▶ [What this task involves]:
If a line comes after the one containing "ATOM 20 N N", leave it out; copy every line before it, and that line too, exactly as written, starting from the first line of the entries.

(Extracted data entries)

══════════

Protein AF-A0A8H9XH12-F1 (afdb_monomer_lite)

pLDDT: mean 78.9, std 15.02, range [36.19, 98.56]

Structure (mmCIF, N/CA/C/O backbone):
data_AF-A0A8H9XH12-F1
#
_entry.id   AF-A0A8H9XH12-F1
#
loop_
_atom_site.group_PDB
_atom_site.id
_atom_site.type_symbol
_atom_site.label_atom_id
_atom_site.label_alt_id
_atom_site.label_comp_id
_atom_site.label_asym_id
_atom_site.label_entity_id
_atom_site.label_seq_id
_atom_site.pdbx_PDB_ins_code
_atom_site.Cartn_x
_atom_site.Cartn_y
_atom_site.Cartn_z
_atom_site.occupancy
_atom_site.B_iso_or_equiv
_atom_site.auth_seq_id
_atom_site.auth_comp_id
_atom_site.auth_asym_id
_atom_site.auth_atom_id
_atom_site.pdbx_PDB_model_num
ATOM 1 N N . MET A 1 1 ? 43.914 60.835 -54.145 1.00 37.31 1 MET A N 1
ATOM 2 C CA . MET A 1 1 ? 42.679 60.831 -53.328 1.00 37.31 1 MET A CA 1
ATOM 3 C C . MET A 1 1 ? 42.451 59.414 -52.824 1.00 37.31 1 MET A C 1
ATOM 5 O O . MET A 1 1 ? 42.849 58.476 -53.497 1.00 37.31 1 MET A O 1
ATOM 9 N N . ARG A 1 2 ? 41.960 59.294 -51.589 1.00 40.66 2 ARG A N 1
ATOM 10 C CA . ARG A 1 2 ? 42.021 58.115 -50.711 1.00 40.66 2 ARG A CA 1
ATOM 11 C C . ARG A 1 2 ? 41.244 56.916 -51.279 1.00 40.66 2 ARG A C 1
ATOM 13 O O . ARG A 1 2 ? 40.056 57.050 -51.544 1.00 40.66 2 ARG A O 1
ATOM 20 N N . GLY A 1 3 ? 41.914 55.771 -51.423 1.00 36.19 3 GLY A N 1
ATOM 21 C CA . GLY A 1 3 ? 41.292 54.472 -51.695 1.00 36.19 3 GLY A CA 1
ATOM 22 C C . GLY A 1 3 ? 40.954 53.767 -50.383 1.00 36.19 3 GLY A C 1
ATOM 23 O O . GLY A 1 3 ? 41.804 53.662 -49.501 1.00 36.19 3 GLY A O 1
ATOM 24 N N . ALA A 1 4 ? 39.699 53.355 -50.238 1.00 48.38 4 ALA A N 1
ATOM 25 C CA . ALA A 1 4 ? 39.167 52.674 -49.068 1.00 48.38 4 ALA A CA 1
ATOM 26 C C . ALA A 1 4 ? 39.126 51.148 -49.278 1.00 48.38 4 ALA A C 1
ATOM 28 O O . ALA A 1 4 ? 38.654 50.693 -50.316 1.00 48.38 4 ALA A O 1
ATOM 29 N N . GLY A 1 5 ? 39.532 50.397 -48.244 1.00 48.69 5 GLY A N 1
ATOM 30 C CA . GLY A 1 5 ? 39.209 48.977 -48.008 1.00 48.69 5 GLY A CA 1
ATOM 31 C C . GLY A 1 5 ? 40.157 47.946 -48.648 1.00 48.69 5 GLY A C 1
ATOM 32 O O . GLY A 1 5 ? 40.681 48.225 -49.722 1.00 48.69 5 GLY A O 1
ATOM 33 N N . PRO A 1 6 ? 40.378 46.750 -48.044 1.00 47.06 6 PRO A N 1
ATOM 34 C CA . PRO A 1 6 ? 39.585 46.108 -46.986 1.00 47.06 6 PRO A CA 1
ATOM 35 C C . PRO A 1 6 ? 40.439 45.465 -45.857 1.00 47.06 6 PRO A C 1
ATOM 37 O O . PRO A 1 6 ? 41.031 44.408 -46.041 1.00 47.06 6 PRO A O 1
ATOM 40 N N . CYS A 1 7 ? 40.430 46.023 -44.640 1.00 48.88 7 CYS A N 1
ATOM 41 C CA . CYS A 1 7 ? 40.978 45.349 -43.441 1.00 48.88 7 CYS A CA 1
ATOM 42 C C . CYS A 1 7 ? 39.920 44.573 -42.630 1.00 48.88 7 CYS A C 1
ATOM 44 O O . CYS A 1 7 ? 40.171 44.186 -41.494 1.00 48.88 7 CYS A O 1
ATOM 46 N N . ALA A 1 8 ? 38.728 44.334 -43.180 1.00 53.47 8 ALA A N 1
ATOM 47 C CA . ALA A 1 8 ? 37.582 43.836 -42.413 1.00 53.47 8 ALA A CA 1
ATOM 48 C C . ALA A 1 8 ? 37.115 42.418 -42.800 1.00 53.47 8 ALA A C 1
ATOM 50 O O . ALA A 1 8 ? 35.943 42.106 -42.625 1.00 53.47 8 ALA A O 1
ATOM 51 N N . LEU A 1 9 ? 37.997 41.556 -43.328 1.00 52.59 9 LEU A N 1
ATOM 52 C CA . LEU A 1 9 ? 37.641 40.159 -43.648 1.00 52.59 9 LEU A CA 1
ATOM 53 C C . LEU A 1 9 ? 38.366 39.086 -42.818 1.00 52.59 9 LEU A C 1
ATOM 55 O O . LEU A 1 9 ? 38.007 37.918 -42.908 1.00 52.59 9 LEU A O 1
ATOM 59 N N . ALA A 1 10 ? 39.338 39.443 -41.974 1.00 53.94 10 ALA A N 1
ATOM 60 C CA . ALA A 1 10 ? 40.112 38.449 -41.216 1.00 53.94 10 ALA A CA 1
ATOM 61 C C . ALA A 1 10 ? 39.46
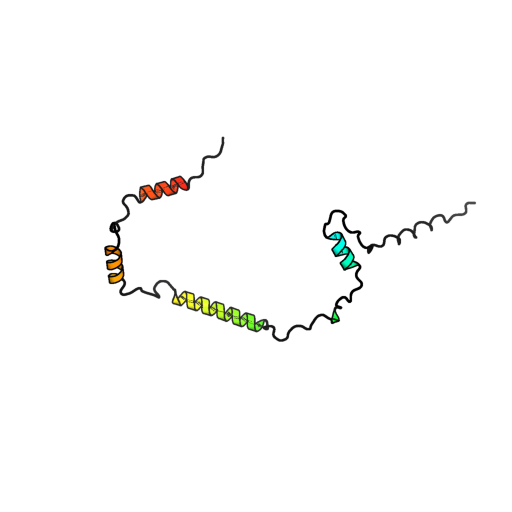4 38.008 -39.883 1.00 53.94 10 ALA A C 1
ATOM 63 O O . ALA A 1 10 ? 39.897 37.025 -39.292 1.00 53.94 10 ALA A O 1
ATOM 64 N N . GLY A 1 11 ? 38.425 38.701 -39.398 1.00 51.84 11 GLY A N 1
ATOM 65 C CA . GLY A 1 11 ? 37.828 38.441 -38.076 1.00 51.84 11 GLY A CA 1
ATOM 66 C C . GLY A 1 11 ? 36.705 37.396 -38.034 1.00 51.84 11 GLY A C 1
ATOM 67 O O . GLY A 1 11 ? 36.321 36.969 -36.951 1.00 51.84 11 GLY A O 1
ATOM 68 N N . LEU A 1 12 ? 36.167 36.974 -39.184 1.00 55.25 12 LEU A N 1
ATOM 69 C CA . LEU A 1 12 ? 34.961 36.129 -39.250 1.00 55.25 12 LEU A CA 1
ATOM 70 C C . LEU A 1 12 ? 35.242 34.617 -39.284 1.00 55.25 12 LEU A C 1
ATOM 72 O O . LEU A 1 12 ? 34.311 33.831 -39.152 1.00 55.25 12 LEU A O 1
ATOM 76 N N . LEU A 1 13 ? 36.504 34.192 -39.418 1.00 54.41 13 LEU A N 1
ATOM 77 C CA . LEU A 1 13 ? 36.868 32.767 -39.506 1.00 54.41 13 LEU A CA 1
ATOM 78 C C . LEU A 1 13 ? 37.330 32.150 -38.174 1.00 54.41 13 LEU A C 1
ATOM 80 O O . LEU A 1 13 ? 37.478 30.936 -38.088 1.00 54.41 13 LEU A O 1
ATOM 84 N N . ALA A 1 14 ? 37.509 32.947 -37.116 1.00 55.78 14 ALA A N 1
ATOM 85 C CA . ALA A 1 14 ? 37.891 32.438 -35.793 1.00 55.78 14 ALA A CA 1
ATOM 86 C C . ALA A 1 14 ? 36.697 31.918 -34.961 1.00 55.78 14 ALA A C 1
ATOM 88 O O . ALA A 1 14 ? 36.894 31.310 -33.913 1.00 55.78 14 ALA A O 1
ATOM 89 N N . GLY A 1 15 ? 35.458 32.137 -35.420 1.00 50.53 15 GLY A N 1
ATOM 90 C CA . GLY A 1 15 ? 34.238 31.786 -34.682 1.00 50.53 15 GLY A CA 1
ATOM 91 C C . GLY A 1 15 ? 33.797 30.321 -34.778 1.00 50.53 15 GLY A C 1
ATOM 92 O O . GLY A 1 15 ? 32.902 29.923 -34.042 1.00 50.53 15 GLY A O 1
ATOM 93 N N . CYS A 1 16 ? 34.402 29.512 -35.656 1.00 55.03 16 CYS A N 1
ATOM 94 C CA . CYS A 1 16 ? 34.032 28.100 -35.846 1.00 55.03 16 CYS A CA 1
ATOM 95 C C . CYS A 1 16 ? 34.990 27.105 -35.166 1.00 55.03 16 CYS A C 1
ATOM 97 O O . CYS A 1 16 ? 34.834 25.901 -35.344 1.00 55.03 16 CYS A O 1
ATOM 99 N N . ALA A 1 17 ? 35.983 27.582 -34.406 1.00 56.38 17 ALA A N 1
ATOM 100 C CA . ALA A 1 17 ? 36.949 26.717 -33.722 1.00 56.38 17 ALA A CA 1
ATOM 101 C C . ALA A 1 17 ? 36.485 26.247 -32.331 1.00 56.38 17 ALA A C 1
ATOM 103 O O . ALA A 1 17 ? 37.084 25.334 -31.766 1.00 56.38 17 ALA A O 1
ATOM 104 N N . SER A 1 18 ? 35.424 26.831 -31.765 1.00 57.66 18 SER A N 1
ATOM 105 C CA . SER A 1 18 ? 34.795 26.270 -30.574 1.00 57.66 18 SER A CA 1
ATOM 106 C 
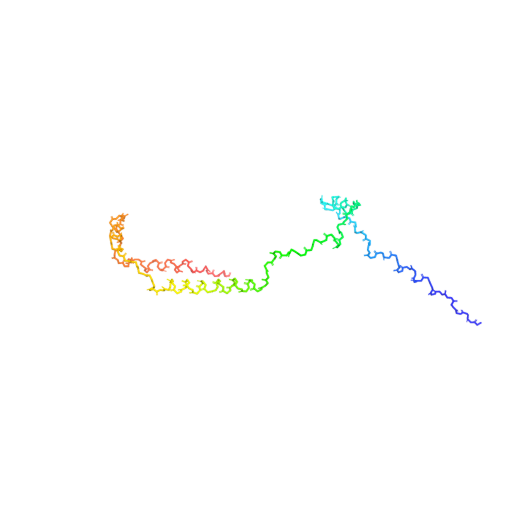C . SER A 1 18 ? 33.872 25.142 -31.012 1.00 57.66 18 SER A C 1
ATOM 108 O O . SER A 1 18 ? 32.787 25.370 -31.531 1.00 57.66 18 SER A O 1
ATOM 110 N N . THR A 1 19 ? 34.302 23.900 -30.824 1.00 61.59 19 THR A N 1
ATOM 111 C CA . THR A 1 19 ? 33.410 22.741 -30.862 1.00 61.59 19 THR A CA 1
ATOM 112 C C . THR A 1 19 ? 32.629 22.716 -29.543 1.00 61.59 19 THR A C 1
ATOM 114 O O . THR A 1 19 ? 33.185 22.258 -28.543 1.00 61.59 19 THR A O 1
ATOM 117 N N . PRO A 1 20 ? 31.361 23.180 -29.479 1.00 65.62 20 PRO A N 1
ATOM 118 C CA . PRO A 1 20 ? 30.571 23.139 -28.240 1.00 65.62 20 PRO A CA 1
ATOM 119 C C . PRO A 1 20 ? 30.271 21.703 -27.778 1.00 65.62 20 PRO A C 1
ATOM 121 O O . PRO A 1 20 ? 29.763 21.498 -26.683 1.00 65.62 20 PRO A O 1
ATOM 124 N N . PHE A 1 21 ? 30.604 20.718 -28.615 1.00 65.69 21 PHE A N 1
ATOM 125 C CA . PHE A 1 21 ? 30.478 19.286 -28.367 1.00 65.69 21 PHE A CA 1
ATOM 126 C C . PHE A 1 21 ? 31.837 18.599 -28.157 1.00 65.69 21 PHE A C 1
ATOM 128 O O . PHE A 1 21 ? 31.949 17.393 -28.367 1.00 65.69 21 PHE A O 1
ATOM 135 N N . ALA A 1 22 ? 32.888 19.345 -27.791 1.00 71.75 22 ALA A N 1
ATOM 136 C CA . ALA A 1 22 ? 34.147 18.725 -27.390 1.00 71.75 22 ALA A CA 1
ATOM 137 C C . ALA A 1 22 ? 33.898 17.795 -26.196 1.00 71.75 22 ALA A C 1
ATOM 139 O O . ALA A 1 22 ? 33.286 18.196 -25.204 1.00 71.75 22 ALA A O 1
ATOM 140 N N . ALA A 1 23 ? 34.369 16.553 -26.302 1.00 68.31 23 ALA A N 1
ATOM 141 C CA . ALA A 1 23 ? 34.312 15.614 -25.194 1.00 68.31 23 ALA A CA 1
ATOM 142 C C . ALA A 1 23 ? 35.084 16.199 -24.002 1.00 68.31 23 ALA A C 1
ATOM 144 O O . ALA A 1 23 ? 36.244 16.588 -24.144 1.00 68.31 23 ALA A O 1
ATOM 145 N N . ALA A 1 24 ? 34.434 16.277 -22.842 1.00 69.69 24 ALA A N 1
ATOM 146 C CA . ALA A 1 24 ? 35.089 16.720 -21.621 1.00 69.69 24 ALA A CA 1
ATOM 147 C C . ALA A 1 24 ? 36.175 15.711 -21.217 1.00 69.69 24 ALA A C 1
ATOM 149 O O . ALA A 1 24 ? 35.954 14.497 -21.254 1.00 69.69 24 ALA A O 1
ATOM 150 N N . GLU A 1 25 ? 37.347 16.209 -20.830 1.00 75.31 25 GLU A N 1
ATOM 151 C CA . GLU A 1 25 ? 38.378 15.373 -20.218 1.00 75.31 25 GLU A CA 1
ATOM 152 C C . GLU A 1 25 ? 37.912 14.897 -18.840 1.00 75.31 25 GLU A C 1
ATOM 154 O O . GLU A 1 25 ? 37.204 15.608 -18.120 1.00 75.31 25 GLU A O 1
ATOM 159 N N . ALA A 1 26 ? 38.287 13.672 -18.472 1.00 75.69 26 ALA A N 1
ATOM 160 C CA . ALA A 1 26 ? 37.901 13.133 -17.180 1.00 75.69 26 ALA A CA 1
ATOM 161 C C . ALA A 1 26 ? 38.588 13.902 -16.038 1.00 75.69 26 ALA A C 1
ATOM 163 O O . ALA A 1 26 ? 39.784 14.192 -16.132 1.00 75.69 26 ALA A O 1
ATOM 164 N N . PRO A 1 27 ? 37.867 14.195 -14.944 1.00 75.62 27 PRO A N 1
ATOM 165 C CA . PRO A 1 27 ? 38.437 14.881 -13.792 1.00 75.62 27 PRO A CA 1
ATOM 166 C C . PRO A 1 27 ? 39.510 14.002 -13.122 1.00 75.62 27 PRO A C 1
ATOM 168 O O . PRO A 1 27 ? 39.280 12.820 -12.851 1.00 75.62 27 PRO A O 1
ATOM 171 N N . ALA A 1 28 ? 40.699 14.573 -12.894 1.00 73.06 28 ALA A N 1
ATOM 172 C CA . ALA A 1 28 ? 41.904 13.853 -12.457 1.00 73.06 28 ALA A CA 1
ATOM 173 C C . ALA A 1 28 ? 41.820 13.276 -11.029 1.00 73.06 28 ALA A C 1
ATOM 175 O O . ALA A 1 28 ? 42.619 12.421 -10.655 1.00 73.06 28 ALA A O 1
ATOM 176 N N . ASP A 1 29 ? 40.860 13.740 -10.236 1.00 86.31 29 ASP A N 1
ATOM 177 C CA . ASP A 1 29 ? 40.598 13.358 -8.849 1.00 86.31 29 ASP A CA 1
ATOM 178 C C . ASP A 1 29 ? 39.547 12.242 -8.705 1.00 86.31 29 ASP A C 1
ATOM 180 O O . ASP A 1 29 ? 39.297 11.765 -7.597 1.00 86.31 29 ASP A O 1
ATOM 184 N N . SER A 1 30 ? 38.937 11.785 -9.805 1.00 82.06 30 SER A N 1
ATOM 185 C CA . SER A 1 30 ? 37.897 10.759 -9.747 1.00 82.06 30 SER A CA 1
ATOM 186 C C . SER A 1 30 ? 38.478 9.337 -9.794 1.00 82.06 30 SER A C 1
ATOM 188 O O . SER A 1 30 ? 39.086 8.949 -10.796 1.00 82.06 30 SER A O 1
ATOM 190 N N . PRO A 1 31 ? 38.212 8.485 -8.782 1.00 87.44 31 PRO A N 1
ATOM 191 C CA . PRO A 1 31 ? 38.685 7.098 -8.762 1.00 87.44 31 PRO A CA 1
ATOM 192 C C . PRO A 1 31 ? 38.038 6.218 -9.846 1.00 87.44 31 PRO A C 1
ATOM 194 O O . PRO A 1 31 ? 38.513 5.116 -10.107 1.00 87.44 31 PRO A O 1
ATOM 197 N N . VAL A 1 32 ? 36.961 6.688 -10.488 1.00 88.75 32 VAL A N 1
ATOM 198 C CA . VAL A 1 32 ? 36.243 5.968 -11.555 1.00 88.75 32 VAL A CA 1
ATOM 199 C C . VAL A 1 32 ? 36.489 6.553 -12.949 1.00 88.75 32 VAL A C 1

══════════

▶ [Task result]:
Protein AF-A0A8H9XH12-F1 (afdb_monomer_lite)

pLDDT: mean 78.9, std 15.02, range [36.19, 98.56]

Structure (mmCIF, N/CA/C/O backbone):
data_AF-A0A8H9XH12-F1
#
_entry.id   AF-A0A8H9XH12-F1
#
loop_
_atom_site.group_PDB
_atom_site.id
_atom_site.type_symbol
_atom_site.label_atom_id
_atom_site.label_alt_id
_atom_site.label_comp_id
_atom_site.label_asym_id
_atom_site.label_entity_id
_atom_site.label_seq_id
_atom_site.pdbx_PDB_ins_code
_atom_site.Cartn_x
_atom_site.Cartn_y
_atom_site.Cartn_z
_atom_site.occupancy
_atom_site.B_iso_or_equiv
_atom_site.auth_seq_id
_atom_site.auth_comp_id
_atom_site.auth_asym_id
_atom_site.auth_atom_id
_atom_site.pdbx_PDB_model_num
ATOM 1 N N . MET A 1 1 ? 43.914 60.835 -54.145 1.00 37.31 1 MET A N 1
ATOM 2 C CA . MET A 1 1 ? 42.679 60.831 -53.328 1.00 37.31 1 MET A CA 1
ATOM 3 C C . MET A 1 1 ? 42.451 59.414 -52.824 1.00 37.31 1 MET A C 1
ATOM 5 O O . MET A 1 1 ? 42.849 58.476 -53.497 1.00 37.31 1 MET A O 1
ATOM 9 N N . ARG A 1 2 ? 41.960 59.294 -51.589 1.00 40.66 2 ARG A N 1
ATOM 10 C CA . ARG A 1 2 ? 42.021 58.115 -50.711 1.00 40.66 2 ARG A CA 1
ATOM 11 C C . ARG A 1 2 ? 41.244 56.916 -51.279 1.00 40.66 2 ARG A C 1
ATOM 13 O O . ARG A 1 2 ? 40.056 57.050 -51.544 1.00 40.66 2 ARG A O 1
ATOM 20 N N . GLY A 1 3 ? 41.914 55.771 -51.423 1.00 36.19 3 GLY A N 1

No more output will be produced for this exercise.